§ TASK ITEM
Repeat exactly the lines of the entries below from the one with "ATOM 154 C CA" through the one with "ATOM 165 O O", both ends included, and nothing else.

BEGIN

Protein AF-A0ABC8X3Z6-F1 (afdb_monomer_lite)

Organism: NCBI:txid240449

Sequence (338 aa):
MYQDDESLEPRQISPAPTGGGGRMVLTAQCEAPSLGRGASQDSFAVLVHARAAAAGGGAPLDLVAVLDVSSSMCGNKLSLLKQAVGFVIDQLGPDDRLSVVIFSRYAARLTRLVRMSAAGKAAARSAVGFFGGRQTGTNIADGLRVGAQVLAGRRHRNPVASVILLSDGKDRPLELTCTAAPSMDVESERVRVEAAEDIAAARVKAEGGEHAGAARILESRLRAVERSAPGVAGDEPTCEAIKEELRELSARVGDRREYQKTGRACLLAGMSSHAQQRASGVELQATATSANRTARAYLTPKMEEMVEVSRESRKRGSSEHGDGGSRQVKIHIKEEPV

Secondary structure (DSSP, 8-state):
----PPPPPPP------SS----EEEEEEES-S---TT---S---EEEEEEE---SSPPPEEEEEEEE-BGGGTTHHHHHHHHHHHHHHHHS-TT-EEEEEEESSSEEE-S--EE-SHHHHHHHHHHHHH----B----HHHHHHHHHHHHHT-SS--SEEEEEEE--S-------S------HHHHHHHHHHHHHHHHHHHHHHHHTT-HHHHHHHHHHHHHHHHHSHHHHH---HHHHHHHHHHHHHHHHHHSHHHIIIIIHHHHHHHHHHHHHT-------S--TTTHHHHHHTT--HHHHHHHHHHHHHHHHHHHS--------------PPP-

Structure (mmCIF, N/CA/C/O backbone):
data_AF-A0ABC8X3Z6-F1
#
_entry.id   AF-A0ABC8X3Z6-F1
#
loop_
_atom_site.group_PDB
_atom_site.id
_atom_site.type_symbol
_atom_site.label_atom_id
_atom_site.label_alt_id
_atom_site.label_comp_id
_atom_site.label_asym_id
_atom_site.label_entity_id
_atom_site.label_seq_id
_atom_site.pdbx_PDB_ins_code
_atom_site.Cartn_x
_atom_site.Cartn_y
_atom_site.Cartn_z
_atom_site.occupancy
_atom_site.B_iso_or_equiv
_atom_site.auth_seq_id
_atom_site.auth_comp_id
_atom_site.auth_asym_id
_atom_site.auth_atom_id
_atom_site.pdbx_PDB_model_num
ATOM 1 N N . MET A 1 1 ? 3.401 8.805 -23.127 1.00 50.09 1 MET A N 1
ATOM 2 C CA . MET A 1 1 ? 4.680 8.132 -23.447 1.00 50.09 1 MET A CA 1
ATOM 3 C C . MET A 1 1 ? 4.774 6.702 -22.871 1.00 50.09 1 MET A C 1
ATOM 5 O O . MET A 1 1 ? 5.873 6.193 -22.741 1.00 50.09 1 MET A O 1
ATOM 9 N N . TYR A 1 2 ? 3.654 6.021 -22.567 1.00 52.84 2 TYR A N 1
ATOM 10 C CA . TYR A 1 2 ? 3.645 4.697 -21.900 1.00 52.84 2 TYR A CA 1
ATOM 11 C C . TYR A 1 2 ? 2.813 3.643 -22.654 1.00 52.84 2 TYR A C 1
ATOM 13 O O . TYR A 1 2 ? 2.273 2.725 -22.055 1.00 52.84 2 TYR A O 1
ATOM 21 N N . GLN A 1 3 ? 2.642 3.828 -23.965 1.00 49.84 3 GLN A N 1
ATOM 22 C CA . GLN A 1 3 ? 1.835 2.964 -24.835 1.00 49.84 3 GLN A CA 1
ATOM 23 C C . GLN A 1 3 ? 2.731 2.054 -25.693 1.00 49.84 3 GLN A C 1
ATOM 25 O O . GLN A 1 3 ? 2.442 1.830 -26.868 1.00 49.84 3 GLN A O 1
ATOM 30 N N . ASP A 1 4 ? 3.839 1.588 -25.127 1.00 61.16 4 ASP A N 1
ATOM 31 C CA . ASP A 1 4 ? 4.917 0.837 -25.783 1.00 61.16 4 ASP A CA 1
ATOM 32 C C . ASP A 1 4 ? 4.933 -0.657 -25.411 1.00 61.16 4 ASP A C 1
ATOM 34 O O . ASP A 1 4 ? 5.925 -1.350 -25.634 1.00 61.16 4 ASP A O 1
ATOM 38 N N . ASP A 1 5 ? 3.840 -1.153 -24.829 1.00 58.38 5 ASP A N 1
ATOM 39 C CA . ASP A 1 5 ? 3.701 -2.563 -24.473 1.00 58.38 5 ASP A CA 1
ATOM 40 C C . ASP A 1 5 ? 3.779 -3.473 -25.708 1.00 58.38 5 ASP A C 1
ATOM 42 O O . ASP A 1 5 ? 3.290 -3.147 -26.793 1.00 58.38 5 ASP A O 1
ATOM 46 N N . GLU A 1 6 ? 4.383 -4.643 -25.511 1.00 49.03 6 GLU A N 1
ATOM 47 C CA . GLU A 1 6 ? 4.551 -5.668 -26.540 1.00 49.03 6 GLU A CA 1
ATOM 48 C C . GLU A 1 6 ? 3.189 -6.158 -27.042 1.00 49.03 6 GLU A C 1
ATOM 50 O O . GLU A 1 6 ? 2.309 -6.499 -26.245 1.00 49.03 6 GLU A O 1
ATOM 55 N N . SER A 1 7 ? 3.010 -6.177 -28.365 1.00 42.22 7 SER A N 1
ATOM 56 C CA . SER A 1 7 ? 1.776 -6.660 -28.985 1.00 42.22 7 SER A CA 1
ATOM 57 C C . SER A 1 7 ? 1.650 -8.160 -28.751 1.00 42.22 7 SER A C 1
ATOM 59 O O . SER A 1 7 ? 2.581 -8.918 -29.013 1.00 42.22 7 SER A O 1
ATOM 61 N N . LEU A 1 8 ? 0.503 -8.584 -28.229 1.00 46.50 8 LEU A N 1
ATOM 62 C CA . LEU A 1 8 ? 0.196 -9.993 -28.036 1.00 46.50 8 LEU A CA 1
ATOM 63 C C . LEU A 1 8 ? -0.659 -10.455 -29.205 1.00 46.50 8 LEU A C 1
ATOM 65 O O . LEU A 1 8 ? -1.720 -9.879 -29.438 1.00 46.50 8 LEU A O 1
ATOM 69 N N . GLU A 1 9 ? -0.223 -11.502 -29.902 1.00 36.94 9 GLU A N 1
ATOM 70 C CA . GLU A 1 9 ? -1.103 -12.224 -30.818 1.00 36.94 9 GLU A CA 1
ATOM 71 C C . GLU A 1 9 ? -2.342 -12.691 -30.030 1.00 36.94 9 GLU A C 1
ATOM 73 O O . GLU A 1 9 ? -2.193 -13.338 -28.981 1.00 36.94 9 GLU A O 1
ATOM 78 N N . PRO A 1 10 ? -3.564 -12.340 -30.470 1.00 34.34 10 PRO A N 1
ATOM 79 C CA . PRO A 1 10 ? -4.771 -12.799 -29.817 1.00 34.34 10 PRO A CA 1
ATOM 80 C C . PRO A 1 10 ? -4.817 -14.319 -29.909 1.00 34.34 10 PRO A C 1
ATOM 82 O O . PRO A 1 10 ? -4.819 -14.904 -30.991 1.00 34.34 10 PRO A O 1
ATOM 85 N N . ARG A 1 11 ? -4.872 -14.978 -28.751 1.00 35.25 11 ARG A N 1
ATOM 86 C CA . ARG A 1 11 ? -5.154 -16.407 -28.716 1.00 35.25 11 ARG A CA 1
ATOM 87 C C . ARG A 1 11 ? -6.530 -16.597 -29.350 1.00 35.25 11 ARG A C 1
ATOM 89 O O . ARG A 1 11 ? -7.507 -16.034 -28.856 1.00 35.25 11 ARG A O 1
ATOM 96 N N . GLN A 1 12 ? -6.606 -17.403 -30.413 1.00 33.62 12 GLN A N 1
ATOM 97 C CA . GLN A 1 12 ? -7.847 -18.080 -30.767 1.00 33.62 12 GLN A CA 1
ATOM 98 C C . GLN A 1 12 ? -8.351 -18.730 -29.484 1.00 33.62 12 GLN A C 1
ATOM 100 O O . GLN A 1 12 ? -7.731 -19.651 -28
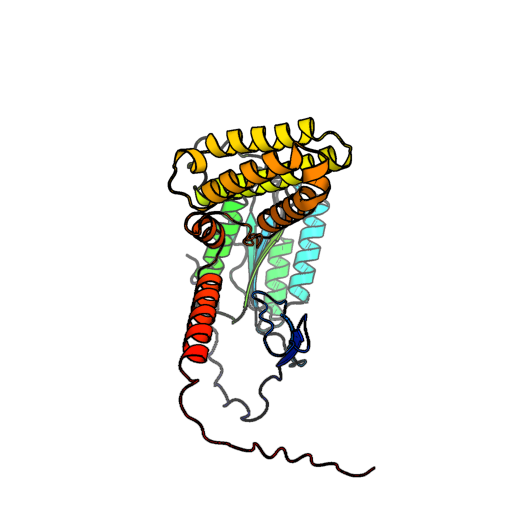.949 1.00 33.62 12 GLN A O 1
ATOM 105 N N . ILE A 1 13 ? -9.435 -18.177 -28.953 1.00 31.52 13 ILE A N 1
ATOM 106 C CA . ILE A 1 13 ? -10.173 -18.771 -27.856 1.00 31.52 13 ILE A CA 1
ATOM 107 C C . ILE A 1 13 ? -10.736 -20.057 -28.452 1.00 31.52 13 ILE A C 1
ATOM 109 O O . ILE A 1 13 ? -11.776 -20.052 -29.105 1.00 31.52 13 ILE A O 1
ATOM 113 N N . SER A 1 14 ? -10.010 -21.162 -28.294 1.00 31.31 14 SER A N 1
ATOM 114 C CA . SER A 1 14 ? -10.646 -22.469 -28.349 1.00 31.31 14 SER A CA 1
ATOM 115 C C . SER A 1 14 ? -11.780 -22.395 -27.328 1.00 31.31 14 SER A C 1
ATOM 117 O O . SER A 1 14 ? -11.512 -21.942 -26.206 1.00 31.31 14 SER A O 1
ATOM 119 N N . PRO A 1 15 ? -13.032 -22.719 -27.700 1.00 31.11 15 PRO A N 1
ATOM 120 C CA . PRO A 1 15 ? -14.139 -22.651 -26.763 1.00 31.11 15 PRO A CA 1
ATOM 121 C C . PRO A 1 15 ? -13.716 -23.388 -25.499 1.00 31.11 15 PRO A C 1
ATOM 123 O O . PRO A 1 15 ? -13.172 -24.494 -25.569 1.00 31.11 15 PRO A O 1
ATOM 126 N N . ALA A 1 16 ? -13.880 -22.709 -24.362 1.00 31.86 16 ALA A N 1
ATOM 127 C CA . ALA A 1 16 ? -13.633 -23.300 -23.062 1.00 31.86 16 ALA A CA 1
ATOM 128 C C . ALA A 1 16 ? -14.287 -24.689 -23.039 1.00 31.86 16 ALA A C 1
ATOM 130 O O . ALA A 1 16 ? -15.409 -24.810 -23.546 1.00 31.86 16 ALA A O 1
ATOM 131 N N . PRO A 1 17 ? -13.634 -25.727 -22.487 1.00 32.91 17 PRO A N 1
ATOM 132 C CA . PRO A 1 17 ? -14.337 -26.963 -22.204 1.00 32.91 17 PRO A CA 1
ATOM 133 C C . PRO A 1 17 ? -15.584 -26.592 -21.400 1.00 32.91 17 PRO A C 1
ATOM 135 O O . PRO A 1 17 ? -15.508 -26.065 -20.288 1.00 32.91 17 PRO A O 1
ATOM 138 N N . THR A 1 18 ? -16.743 -26.783 -22.019 1.00 41.09 18 THR A N 1
ATOM 139 C CA . THR A 1 18 ? -18.058 -26.640 -21.413 1.00 41.09 18 THR A CA 1
ATOM 140 C C . THR A 1 18 ? -18.210 -27.772 -20.408 1.00 41.09 18 THR A C 1
ATOM 142 O O . THR A 1 18 ? -18.794 -28.811 -20.686 1.00 41.09 18 THR A O 1
ATOM 145 N N . GLY A 1 19 ? -17.604 -27.604 -19.237 1.00 40.72 19 GLY A N 1
ATOM 146 C CA . GLY A 1 19 ? -17.635 -28.614 -18.189 1.00 40.72 19 GLY A CA 1
ATOM 147 C C . GLY A 1 19 ? -16.519 -28.420 -17.177 1.00 40.72 19 GLY A C 1
ATOM 148 O O . GLY A 1 19 ? -15.416 -28.920 -17.365 1.00 40.72 19 GLY A O 1
ATOM 149 N N . GLY A 1 20 ? -16.826 -27.716 -16.087 1.00 38.78 20 GLY A N 1
ATOM 150 C CA . GLY A 1 20 ? -15.954 -27.624 -14.914 1.00 38.78 20 GLY A CA 1
ATOM 151 C C . GLY A 1 20 ? -15.799 -26.204 -14.387 1.00 38.78 20 GLY A C 1
ATOM 152 O O . GLY A 1 20 ? -14.692 -25.679 -14.354 1.00 38.78 20 GLY A O 1
ATOM 153 N N . GLY A 1 21 ? -16.902 -25.569 -13.974 1.00 40.28 21 GLY A N 1
ATOM 154 C CA . GLY A 1 21 ? -16.835 -24.316 -13.224 1.00 40.28 21 GLY A CA 1
ATOM 155 C C . GLY A 1 21 ? -15.942 -24.495 -11.996 1.00 40.28 21 GLY A C 1
ATOM 156 O O . GLY A 1 21 ? -16.153 -25.423 -11.212 1.00 40.28 21 GLY A O 1
ATOM 157 N N . GLY A 1 22 ? -14.926 -23.638 -11.856 1.00 52.16 22 GLY A N 1
ATOM 158 C CA . GLY A 1 22 ? -14.038 -23.621 -10.698 1.00 52.16 22 GLY A CA 1
ATOM 159 C C . GLY A 1 22 ? -14.873 -23.598 -9.422 1.00 52.16 22 GLY A C 1
ATOM 160 O O . GLY A 1 22 ? -15.582 -22.632 -9.144 1.00 52.16 22 GLY A O 1
ATOM 161 N N . ARG A 1 23 ? -14.860 -24.710 -8.687 1.00 57.34 23 ARG A N 1
ATOM 162 C CA . ARG A 1 23 ? -15.769 -24.932 -7.566 1.00 57.34 23 ARG A CA 1
ATOM 163 C C . ARG A 1 23 ? -15.283 -24.106 -6.378 1.00 57.34 23 ARG A C 1
ATOM 165 O O . ARG A 1 23 ? -14.424 -24.550 -5.624 1.00 57.34 23 ARG A O 1
ATOM 172 N N . MET A 1 24 ? -15.783 -22.886 -6.223 1.00 60.91 24 MET A N 1
ATOM 173 C CA . MET A 1 24 ? -15.585 -22.138 -4.984 1.00 60.91 24 MET A CA 1
ATOM 174 C C . MET A 1 24 ? -16.489 -22.754 -3.916 1.00 60.91 24 MET A C 1
ATOM 176 O O . MET A 1 24 ? -17.704 -22.825 -4.085 1.00 60.91 24 MET A O 1
ATOM 180 N N . VAL A 1 25 ? -15.893 -23.250 -2.837 1.00 76.56 25 VAL A N 1
ATOM 181 C CA . VAL A 1 25 ? -16.626 -23.757 -1.681 1.00 76.56 25 VAL A CA 1
ATOM 182 C C . VAL A 1 25 ? -16.795 -22.600 -0.712 1.00 76.56 25 VAL A C 1
ATOM 184 O O . VAL A 1 25 ? -15.827 -22.116 -0.133 1.00 76.56 25 VAL A O 1
ATOM 187 N N . LEU A 1 26 ? -18.032 -22.148 -0.564 1.00 72.44 26 LEU A N 1
ATOM 188 C CA . LEU A 1 26 ? -18.431 -21.192 0.457 1.00 72.44 26 LEU A CA 1
ATOM 189 C C . LEU A 1 26 ? -18.963 -21.978 1.653 1.00 72.44 26 LEU A C 1
ATOM 191 O O . LEU A 1 26 ? -19.956 -22.690 1.525 1.00 72.44 26 LEU A O 1
ATOM 195 N N . THR A 1 27 ? -18.326 -21.850 2.812 1.00 78.56 27 THR A N 1
ATOM 196 C CA . THR A 1 27 ? -18.894 -22.318 4.081 1.00 78.56 27 THR A CA 1
ATOM 197 C C . THR A 1 27 ? -19.216 -21.111 4.941 1.00 78.56 27 THR A C 1
ATOM 199 O O . THR A 1 27 ? -18.322 -20.326 5.250 1.00 78.56 27 THR A O 1
ATOM 202 N N . ALA A 1 28 ? -20.483 -20.960 5.313 1.00 77.88 28 ALA A N 1
ATOM 203 C CA . ALA A 1 28 ? -20.938 -19.912 6.211 1.00 77.88 28 ALA A CA 1
ATOM 204 C C . ALA A 1 28 ? -21.162 -20.495 7.611 1.00 77.88 28 ALA A C 1
ATOM 206 O O . ALA A 1 28 ? -21.789 -21.543 7.751 1.00 77.88 28 ALA A O 1
ATOM 207 N N . GLN A 1 29 ? -20.655 -19.821 8.637 1.00 76.00 29 GLN A N 1
ATOM 208 C CA . GLN A 1 29 ? -20.962 -20.108 10.035 1.00 76.00 29 GLN A CA 1
ATOM 209 C C . GLN A 1 29 ? -21.672 -18.893 10.619 1.00 76.00 29 GLN A C 1
ATOM 211 O O . GLN A 1 29 ? -21.112 -17.797 10.641 1.00 76.00 29 GLN A O 1
ATOM 216 N N . CYS A 1 30 ? -22.914 -19.086 11.047 1.00 71.56 30 CYS A N 1
ATOM 217 C CA . CYS A 1 30 ? -23.692 -18.050 11.712 1.00 71.56 30 CYS A CA 1
ATOM 218 C C . CYS A 1 30 ? -23.424 -18.094 13.218 1.00 71.56 30 CYS A C 1
ATOM 220 O O . CYS A 1 30 ? -23.343 -19.175 13.799 1.00 71.56 30 CYS A O 1
ATOM 222 N N . GLU A 1 31 ? -23.342 -16.924 13.847 1.00 69.69 31 GLU A N 1
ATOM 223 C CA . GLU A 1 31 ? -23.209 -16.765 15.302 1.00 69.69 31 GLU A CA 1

END

§ YOUR SOLUTION
ATOM 154 C CA . GLY A 1 21 ? -16.835 -24.316 -13.224 1.00 40.28 21 GLY A CA 1
ATOM 155 C C . GLY A 1 21 ? -15.942 -24.495 -11.996 1.00 40.28 21 GLY A C 1
ATOM 156 O O . GLY A 1 21 ? -16.153 -25.423 -11.212 1.00 40.28 21 GLY A O 1
ATOM 157 N N . GLY A 1 22 ? -14.926 -23.638 -11.856 1.00 52.16 22 GLY A N 1
ATOM 158 C CA . GLY A 1 22 ? -14.038 -23.621 -10.698 1.00 52.16 22 GLY A CA 1
ATOM 159 C C . GLY A 1 22 ? -14.873 -23.598 -9.422 1.00 52.16 22 GLY A C 1
ATOM 160 O O . GLY A 1 22 ? -15.582 -22.632 -9.144 1.00 52.16 22 GLY A O 1
ATOM 161 N N . ARG A 1 23 ? -14.860 -24.710 -8.687 1.00 57.34 23 ARG A N 1
ATOM 162 C CA . ARG A 1 23 ? -15.769 -24.932 -7.566 1.00 57.34 23 ARG A CA 1
ATOM 163 C C . ARG A 1 23 ? -15.283 -24.106 -6.378 1.00 57.34 23 ARG A C 1
ATOM 165 O O . ARG A 1 23 ? -14.424 -24.550 -5.624 1.00 57.34 23 ARG A O 1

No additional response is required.